Task goal ->
Once the line containing "ATOM 262 O O" is found in the records below, return it and each following line exactly, up to and including the line containing "ATOM 277 C C", and nothing else.

BEGIN

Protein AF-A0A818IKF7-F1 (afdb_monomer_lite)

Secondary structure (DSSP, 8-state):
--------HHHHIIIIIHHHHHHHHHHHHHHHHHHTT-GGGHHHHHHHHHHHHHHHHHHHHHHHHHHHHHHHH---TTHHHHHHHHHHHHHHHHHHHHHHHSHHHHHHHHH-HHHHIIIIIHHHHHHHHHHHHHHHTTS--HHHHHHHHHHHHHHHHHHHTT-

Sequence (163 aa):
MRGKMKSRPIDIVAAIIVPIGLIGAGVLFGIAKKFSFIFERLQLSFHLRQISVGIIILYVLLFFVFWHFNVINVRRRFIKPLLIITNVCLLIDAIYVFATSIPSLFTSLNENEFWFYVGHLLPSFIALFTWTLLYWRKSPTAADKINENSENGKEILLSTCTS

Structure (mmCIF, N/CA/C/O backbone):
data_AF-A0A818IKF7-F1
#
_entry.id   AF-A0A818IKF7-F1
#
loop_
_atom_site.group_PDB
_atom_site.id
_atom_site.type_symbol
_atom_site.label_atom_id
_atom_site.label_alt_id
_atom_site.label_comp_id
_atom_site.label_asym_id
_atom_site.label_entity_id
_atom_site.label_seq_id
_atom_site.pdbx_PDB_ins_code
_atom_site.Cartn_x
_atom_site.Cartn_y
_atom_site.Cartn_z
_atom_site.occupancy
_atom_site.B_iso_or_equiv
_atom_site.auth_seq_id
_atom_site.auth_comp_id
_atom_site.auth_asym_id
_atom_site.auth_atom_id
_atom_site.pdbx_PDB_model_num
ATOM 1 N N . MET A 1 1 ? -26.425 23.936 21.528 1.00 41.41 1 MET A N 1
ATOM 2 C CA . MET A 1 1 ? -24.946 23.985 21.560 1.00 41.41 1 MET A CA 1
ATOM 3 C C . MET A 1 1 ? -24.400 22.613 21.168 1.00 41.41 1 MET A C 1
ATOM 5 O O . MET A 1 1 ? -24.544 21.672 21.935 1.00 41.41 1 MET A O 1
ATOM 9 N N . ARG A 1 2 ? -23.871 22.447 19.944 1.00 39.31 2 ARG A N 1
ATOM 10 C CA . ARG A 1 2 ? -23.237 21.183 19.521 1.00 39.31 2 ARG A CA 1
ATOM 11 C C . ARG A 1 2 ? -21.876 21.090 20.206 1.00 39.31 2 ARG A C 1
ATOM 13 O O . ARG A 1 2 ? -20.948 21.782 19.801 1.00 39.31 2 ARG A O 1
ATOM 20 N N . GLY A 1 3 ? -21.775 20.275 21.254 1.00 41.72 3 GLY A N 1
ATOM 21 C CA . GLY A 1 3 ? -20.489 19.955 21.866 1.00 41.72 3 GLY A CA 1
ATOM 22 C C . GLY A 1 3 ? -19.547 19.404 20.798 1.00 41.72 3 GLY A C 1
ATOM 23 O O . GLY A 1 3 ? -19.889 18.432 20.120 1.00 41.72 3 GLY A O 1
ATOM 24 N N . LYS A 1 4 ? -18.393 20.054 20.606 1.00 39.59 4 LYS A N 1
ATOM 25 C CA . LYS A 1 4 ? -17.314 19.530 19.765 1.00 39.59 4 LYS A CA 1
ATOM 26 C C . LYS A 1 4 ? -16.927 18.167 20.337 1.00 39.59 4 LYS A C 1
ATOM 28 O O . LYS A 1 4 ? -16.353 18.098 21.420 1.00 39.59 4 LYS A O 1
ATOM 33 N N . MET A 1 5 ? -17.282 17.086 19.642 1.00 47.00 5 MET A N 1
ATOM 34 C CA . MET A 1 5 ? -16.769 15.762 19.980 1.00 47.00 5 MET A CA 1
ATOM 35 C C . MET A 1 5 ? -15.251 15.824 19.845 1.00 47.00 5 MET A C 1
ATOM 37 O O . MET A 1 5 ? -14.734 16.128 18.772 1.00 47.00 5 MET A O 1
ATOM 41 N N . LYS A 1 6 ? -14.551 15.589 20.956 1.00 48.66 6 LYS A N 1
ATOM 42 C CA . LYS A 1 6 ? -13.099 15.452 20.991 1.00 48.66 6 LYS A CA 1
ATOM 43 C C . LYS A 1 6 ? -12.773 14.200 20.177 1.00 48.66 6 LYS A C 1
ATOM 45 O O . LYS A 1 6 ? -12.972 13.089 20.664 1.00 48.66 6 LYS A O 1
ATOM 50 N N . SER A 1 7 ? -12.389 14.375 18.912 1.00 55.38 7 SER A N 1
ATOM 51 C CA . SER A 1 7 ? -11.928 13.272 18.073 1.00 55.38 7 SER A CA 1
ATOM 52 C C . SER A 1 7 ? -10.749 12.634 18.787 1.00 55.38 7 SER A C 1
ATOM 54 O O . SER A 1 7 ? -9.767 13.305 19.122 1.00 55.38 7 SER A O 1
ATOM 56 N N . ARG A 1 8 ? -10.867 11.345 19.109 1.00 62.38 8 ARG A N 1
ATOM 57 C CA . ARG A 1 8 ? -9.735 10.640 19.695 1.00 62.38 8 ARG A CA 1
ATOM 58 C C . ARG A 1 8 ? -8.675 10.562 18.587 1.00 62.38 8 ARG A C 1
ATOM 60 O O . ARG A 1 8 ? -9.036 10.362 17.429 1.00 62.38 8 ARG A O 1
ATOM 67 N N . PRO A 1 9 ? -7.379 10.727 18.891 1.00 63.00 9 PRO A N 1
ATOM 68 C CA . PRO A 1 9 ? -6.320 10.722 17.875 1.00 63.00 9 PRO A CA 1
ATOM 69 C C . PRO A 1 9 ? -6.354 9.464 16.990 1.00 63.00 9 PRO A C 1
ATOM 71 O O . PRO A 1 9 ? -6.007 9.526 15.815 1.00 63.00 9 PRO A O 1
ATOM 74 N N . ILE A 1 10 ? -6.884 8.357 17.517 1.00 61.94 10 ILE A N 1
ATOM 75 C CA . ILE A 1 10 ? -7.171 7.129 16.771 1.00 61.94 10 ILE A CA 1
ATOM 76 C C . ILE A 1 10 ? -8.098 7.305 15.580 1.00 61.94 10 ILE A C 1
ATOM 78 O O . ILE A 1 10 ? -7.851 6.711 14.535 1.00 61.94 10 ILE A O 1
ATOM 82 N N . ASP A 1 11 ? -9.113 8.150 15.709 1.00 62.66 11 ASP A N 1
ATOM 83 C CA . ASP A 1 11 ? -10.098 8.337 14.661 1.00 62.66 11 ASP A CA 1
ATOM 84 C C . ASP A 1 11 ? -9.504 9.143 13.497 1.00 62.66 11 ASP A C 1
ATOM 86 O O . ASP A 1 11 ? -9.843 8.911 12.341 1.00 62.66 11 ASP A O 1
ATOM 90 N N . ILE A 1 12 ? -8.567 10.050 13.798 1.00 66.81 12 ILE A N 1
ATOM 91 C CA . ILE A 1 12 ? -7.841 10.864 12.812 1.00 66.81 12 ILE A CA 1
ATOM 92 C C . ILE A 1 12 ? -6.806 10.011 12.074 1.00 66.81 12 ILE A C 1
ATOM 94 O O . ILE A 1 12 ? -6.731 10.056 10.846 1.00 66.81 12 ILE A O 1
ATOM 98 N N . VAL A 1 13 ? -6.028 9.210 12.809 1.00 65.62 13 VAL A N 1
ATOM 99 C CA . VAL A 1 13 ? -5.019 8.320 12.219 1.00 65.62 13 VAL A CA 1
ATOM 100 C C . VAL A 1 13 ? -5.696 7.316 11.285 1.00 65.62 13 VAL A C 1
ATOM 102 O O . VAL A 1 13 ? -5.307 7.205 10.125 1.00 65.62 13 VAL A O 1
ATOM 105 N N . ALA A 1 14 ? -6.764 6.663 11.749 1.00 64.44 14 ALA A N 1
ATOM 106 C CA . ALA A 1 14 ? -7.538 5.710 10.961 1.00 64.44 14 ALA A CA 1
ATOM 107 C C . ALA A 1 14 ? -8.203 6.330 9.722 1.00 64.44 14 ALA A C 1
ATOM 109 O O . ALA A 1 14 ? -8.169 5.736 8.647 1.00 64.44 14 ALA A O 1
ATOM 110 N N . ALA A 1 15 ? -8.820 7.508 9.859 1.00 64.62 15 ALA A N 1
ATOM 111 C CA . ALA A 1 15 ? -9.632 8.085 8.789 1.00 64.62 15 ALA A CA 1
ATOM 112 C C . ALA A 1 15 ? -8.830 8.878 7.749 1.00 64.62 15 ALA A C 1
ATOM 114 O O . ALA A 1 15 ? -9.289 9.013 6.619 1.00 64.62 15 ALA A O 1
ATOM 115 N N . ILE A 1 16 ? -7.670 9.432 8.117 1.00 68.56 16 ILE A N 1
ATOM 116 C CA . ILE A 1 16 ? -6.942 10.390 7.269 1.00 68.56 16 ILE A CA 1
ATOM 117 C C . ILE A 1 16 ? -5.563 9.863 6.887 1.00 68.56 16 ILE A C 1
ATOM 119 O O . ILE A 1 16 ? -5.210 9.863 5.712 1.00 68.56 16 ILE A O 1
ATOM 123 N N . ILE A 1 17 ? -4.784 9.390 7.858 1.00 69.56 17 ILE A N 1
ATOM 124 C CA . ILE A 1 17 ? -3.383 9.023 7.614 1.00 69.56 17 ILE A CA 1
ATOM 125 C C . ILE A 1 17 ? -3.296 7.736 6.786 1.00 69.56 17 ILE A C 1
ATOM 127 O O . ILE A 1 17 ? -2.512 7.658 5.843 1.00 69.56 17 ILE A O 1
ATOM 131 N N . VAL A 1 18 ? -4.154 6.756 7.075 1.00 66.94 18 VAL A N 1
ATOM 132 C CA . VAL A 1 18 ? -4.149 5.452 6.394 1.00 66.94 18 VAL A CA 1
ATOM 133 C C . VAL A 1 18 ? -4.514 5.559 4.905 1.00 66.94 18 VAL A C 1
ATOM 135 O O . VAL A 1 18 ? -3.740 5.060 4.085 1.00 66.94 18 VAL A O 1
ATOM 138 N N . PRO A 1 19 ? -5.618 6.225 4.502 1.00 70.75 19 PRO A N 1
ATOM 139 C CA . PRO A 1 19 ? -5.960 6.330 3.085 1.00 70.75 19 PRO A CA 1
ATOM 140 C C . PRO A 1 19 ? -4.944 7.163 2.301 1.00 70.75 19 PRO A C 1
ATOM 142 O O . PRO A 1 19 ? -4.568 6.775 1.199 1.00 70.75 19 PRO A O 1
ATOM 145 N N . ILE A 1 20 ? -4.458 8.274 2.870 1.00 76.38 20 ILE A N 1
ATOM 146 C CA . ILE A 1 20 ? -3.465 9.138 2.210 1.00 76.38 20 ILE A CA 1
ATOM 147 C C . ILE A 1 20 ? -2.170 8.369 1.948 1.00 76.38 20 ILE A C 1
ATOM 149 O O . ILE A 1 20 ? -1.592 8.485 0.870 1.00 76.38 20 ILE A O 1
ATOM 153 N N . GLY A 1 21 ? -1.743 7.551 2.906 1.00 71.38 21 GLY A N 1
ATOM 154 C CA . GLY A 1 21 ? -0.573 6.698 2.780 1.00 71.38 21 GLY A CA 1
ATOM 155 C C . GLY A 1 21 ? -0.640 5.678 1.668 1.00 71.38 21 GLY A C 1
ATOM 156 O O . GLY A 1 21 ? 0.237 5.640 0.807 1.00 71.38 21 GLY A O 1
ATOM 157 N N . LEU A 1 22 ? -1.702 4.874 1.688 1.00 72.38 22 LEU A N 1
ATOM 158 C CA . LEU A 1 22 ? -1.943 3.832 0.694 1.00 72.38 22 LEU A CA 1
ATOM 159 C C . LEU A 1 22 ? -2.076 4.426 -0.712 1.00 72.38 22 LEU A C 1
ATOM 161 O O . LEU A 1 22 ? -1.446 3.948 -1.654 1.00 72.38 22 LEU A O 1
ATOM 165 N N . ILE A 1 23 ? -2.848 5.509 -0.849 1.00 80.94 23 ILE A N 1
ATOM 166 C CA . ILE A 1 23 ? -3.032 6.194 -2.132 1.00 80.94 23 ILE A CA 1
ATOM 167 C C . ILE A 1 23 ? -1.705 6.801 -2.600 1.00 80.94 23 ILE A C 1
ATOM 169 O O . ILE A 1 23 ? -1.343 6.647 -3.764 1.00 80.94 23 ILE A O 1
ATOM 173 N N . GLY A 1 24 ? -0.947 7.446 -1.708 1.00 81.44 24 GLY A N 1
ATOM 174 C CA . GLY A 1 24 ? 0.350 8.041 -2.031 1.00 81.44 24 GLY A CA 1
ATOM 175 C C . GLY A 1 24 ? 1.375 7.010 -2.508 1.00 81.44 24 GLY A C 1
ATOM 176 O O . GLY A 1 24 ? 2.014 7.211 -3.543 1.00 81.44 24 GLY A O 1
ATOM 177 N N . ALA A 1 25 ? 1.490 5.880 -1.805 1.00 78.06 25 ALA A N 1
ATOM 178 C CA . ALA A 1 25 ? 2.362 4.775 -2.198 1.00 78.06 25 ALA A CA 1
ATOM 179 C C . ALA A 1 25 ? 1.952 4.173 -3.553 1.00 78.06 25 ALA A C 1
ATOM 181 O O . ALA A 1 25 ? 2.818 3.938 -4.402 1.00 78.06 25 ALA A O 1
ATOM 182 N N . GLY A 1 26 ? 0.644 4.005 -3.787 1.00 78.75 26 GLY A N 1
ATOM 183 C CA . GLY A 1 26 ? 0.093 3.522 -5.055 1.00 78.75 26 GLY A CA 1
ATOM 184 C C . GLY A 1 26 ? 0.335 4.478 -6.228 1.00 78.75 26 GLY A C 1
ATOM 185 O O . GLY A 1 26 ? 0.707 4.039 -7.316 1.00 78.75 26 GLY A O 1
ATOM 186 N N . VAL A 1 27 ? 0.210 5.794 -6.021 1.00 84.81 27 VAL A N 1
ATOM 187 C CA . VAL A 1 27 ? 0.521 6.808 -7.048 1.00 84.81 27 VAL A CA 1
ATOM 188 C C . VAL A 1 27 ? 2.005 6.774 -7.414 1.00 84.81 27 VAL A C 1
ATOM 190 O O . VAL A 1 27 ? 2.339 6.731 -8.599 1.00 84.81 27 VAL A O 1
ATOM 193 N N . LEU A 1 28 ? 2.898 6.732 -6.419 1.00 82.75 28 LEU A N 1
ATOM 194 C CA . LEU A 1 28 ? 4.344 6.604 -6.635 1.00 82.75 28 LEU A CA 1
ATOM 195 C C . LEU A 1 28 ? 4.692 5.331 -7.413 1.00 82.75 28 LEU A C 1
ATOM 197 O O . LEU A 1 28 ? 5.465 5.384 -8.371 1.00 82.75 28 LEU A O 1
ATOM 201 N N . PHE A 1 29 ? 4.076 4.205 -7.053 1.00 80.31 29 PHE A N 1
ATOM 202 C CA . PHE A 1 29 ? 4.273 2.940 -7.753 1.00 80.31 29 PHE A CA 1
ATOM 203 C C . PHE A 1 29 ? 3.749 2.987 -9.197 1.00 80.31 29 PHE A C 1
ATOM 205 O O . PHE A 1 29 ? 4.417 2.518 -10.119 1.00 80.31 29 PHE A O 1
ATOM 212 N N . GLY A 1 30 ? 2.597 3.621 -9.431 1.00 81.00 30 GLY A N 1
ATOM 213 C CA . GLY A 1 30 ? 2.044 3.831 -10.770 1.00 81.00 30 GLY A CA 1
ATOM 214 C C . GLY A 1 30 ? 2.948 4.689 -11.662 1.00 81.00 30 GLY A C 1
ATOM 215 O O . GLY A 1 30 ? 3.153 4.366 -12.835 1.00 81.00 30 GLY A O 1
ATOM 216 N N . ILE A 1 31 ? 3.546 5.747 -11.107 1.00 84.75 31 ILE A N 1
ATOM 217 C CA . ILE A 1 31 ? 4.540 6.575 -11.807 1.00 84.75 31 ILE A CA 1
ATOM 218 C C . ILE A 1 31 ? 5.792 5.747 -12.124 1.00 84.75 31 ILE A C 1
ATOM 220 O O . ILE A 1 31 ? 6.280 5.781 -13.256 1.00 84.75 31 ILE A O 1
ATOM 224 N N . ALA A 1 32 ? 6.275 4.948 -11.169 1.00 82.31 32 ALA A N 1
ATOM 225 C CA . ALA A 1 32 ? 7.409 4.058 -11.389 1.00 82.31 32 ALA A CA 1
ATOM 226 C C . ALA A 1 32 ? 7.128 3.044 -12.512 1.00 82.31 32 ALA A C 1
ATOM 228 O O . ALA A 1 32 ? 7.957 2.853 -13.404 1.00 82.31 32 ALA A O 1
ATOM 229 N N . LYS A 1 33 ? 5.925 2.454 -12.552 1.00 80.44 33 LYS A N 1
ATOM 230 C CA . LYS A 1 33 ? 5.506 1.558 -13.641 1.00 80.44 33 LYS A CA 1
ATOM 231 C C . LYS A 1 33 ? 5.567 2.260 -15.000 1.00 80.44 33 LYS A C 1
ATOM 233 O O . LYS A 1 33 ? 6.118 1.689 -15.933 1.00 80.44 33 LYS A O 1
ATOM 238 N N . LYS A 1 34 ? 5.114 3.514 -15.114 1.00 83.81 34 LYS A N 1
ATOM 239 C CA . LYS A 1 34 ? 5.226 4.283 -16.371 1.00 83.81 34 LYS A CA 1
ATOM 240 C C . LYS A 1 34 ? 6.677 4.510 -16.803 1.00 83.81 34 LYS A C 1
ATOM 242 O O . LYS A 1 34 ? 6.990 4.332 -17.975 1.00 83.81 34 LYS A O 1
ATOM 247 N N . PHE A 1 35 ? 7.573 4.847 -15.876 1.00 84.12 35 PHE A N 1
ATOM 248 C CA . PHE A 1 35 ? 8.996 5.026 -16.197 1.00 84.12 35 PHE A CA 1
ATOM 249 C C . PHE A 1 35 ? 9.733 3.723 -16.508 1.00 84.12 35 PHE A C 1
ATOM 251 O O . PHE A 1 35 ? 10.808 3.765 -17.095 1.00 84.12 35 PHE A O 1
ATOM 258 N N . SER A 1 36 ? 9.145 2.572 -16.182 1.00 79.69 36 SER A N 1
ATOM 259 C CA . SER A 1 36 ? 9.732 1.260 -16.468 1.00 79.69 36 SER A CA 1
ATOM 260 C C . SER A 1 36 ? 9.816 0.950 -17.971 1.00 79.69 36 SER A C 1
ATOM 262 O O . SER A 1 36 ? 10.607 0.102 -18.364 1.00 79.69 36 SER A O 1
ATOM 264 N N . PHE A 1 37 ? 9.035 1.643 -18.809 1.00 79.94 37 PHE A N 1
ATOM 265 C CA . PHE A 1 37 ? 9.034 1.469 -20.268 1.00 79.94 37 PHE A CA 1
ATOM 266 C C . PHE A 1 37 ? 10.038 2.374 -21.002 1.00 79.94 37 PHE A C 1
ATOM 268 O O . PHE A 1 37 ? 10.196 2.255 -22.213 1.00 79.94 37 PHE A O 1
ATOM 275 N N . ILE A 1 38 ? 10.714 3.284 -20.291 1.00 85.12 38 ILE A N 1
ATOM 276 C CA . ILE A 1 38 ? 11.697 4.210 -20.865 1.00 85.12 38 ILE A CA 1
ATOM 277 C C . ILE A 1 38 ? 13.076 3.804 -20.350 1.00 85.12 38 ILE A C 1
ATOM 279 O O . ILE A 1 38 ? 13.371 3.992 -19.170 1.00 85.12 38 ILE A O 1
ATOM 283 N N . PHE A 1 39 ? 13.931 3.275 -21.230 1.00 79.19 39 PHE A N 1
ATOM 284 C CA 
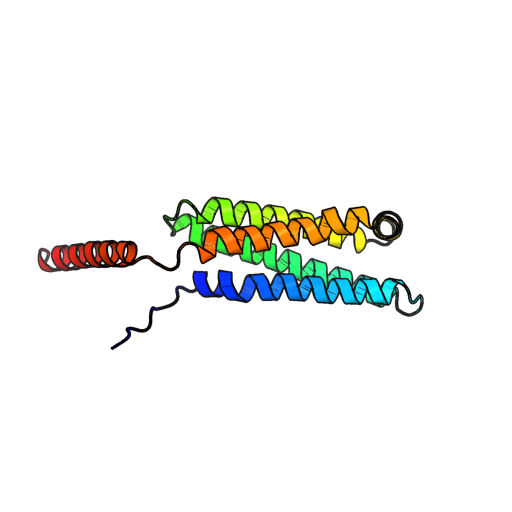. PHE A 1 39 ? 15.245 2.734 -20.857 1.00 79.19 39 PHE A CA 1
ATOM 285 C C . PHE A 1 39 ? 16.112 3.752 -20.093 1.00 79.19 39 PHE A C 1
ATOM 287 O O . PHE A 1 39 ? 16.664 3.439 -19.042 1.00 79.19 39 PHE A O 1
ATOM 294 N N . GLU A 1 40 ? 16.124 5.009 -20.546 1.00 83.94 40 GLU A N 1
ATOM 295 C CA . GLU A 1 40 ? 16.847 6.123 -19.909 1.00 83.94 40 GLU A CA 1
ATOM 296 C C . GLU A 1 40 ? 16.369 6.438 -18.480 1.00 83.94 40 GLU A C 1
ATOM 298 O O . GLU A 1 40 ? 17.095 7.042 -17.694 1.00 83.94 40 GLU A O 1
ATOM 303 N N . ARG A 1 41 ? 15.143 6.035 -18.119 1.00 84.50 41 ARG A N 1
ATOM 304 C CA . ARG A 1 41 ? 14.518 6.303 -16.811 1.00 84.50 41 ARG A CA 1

END

Answer space ->
ATOM 262 O O . SER A 1 36 ? 10.607 0.102 -18.364 1.00 79.69 36 SER A O 1
ATOM 264 N N . PHE A 1 37 ? 9.035 1.643 -18.809 1.00 79.94 37 PHE A N 1
ATOM 265 C CA . PHE A 1 37 ? 9.034 1.469 -20.268 1.00 79.94 37 PHE A CA 1
ATOM 266 C C . PHE A 1 37 ? 10.038 2.374 -21.002 1.00 79.94 37 PHE A C 1
ATOM 268 O O . PHE A 1 37 ? 10.196 2.255 -22.213 1.00 79.94 37 PHE A O 1
ATOM 275 N N . ILE A 1 38 ? 10.714 3.284 -20.291 1.00 85.12 38 ILE A N 1
ATOM 276 C CA . ILE A 1 38 ? 11.697 4.210 -20.865 1.00 85.12 38 ILE A CA 1
ATOM 277 C C . ILE A 1 38 ? 13.076 3.804 -20.350 1.00 85.12 38 ILE A C 1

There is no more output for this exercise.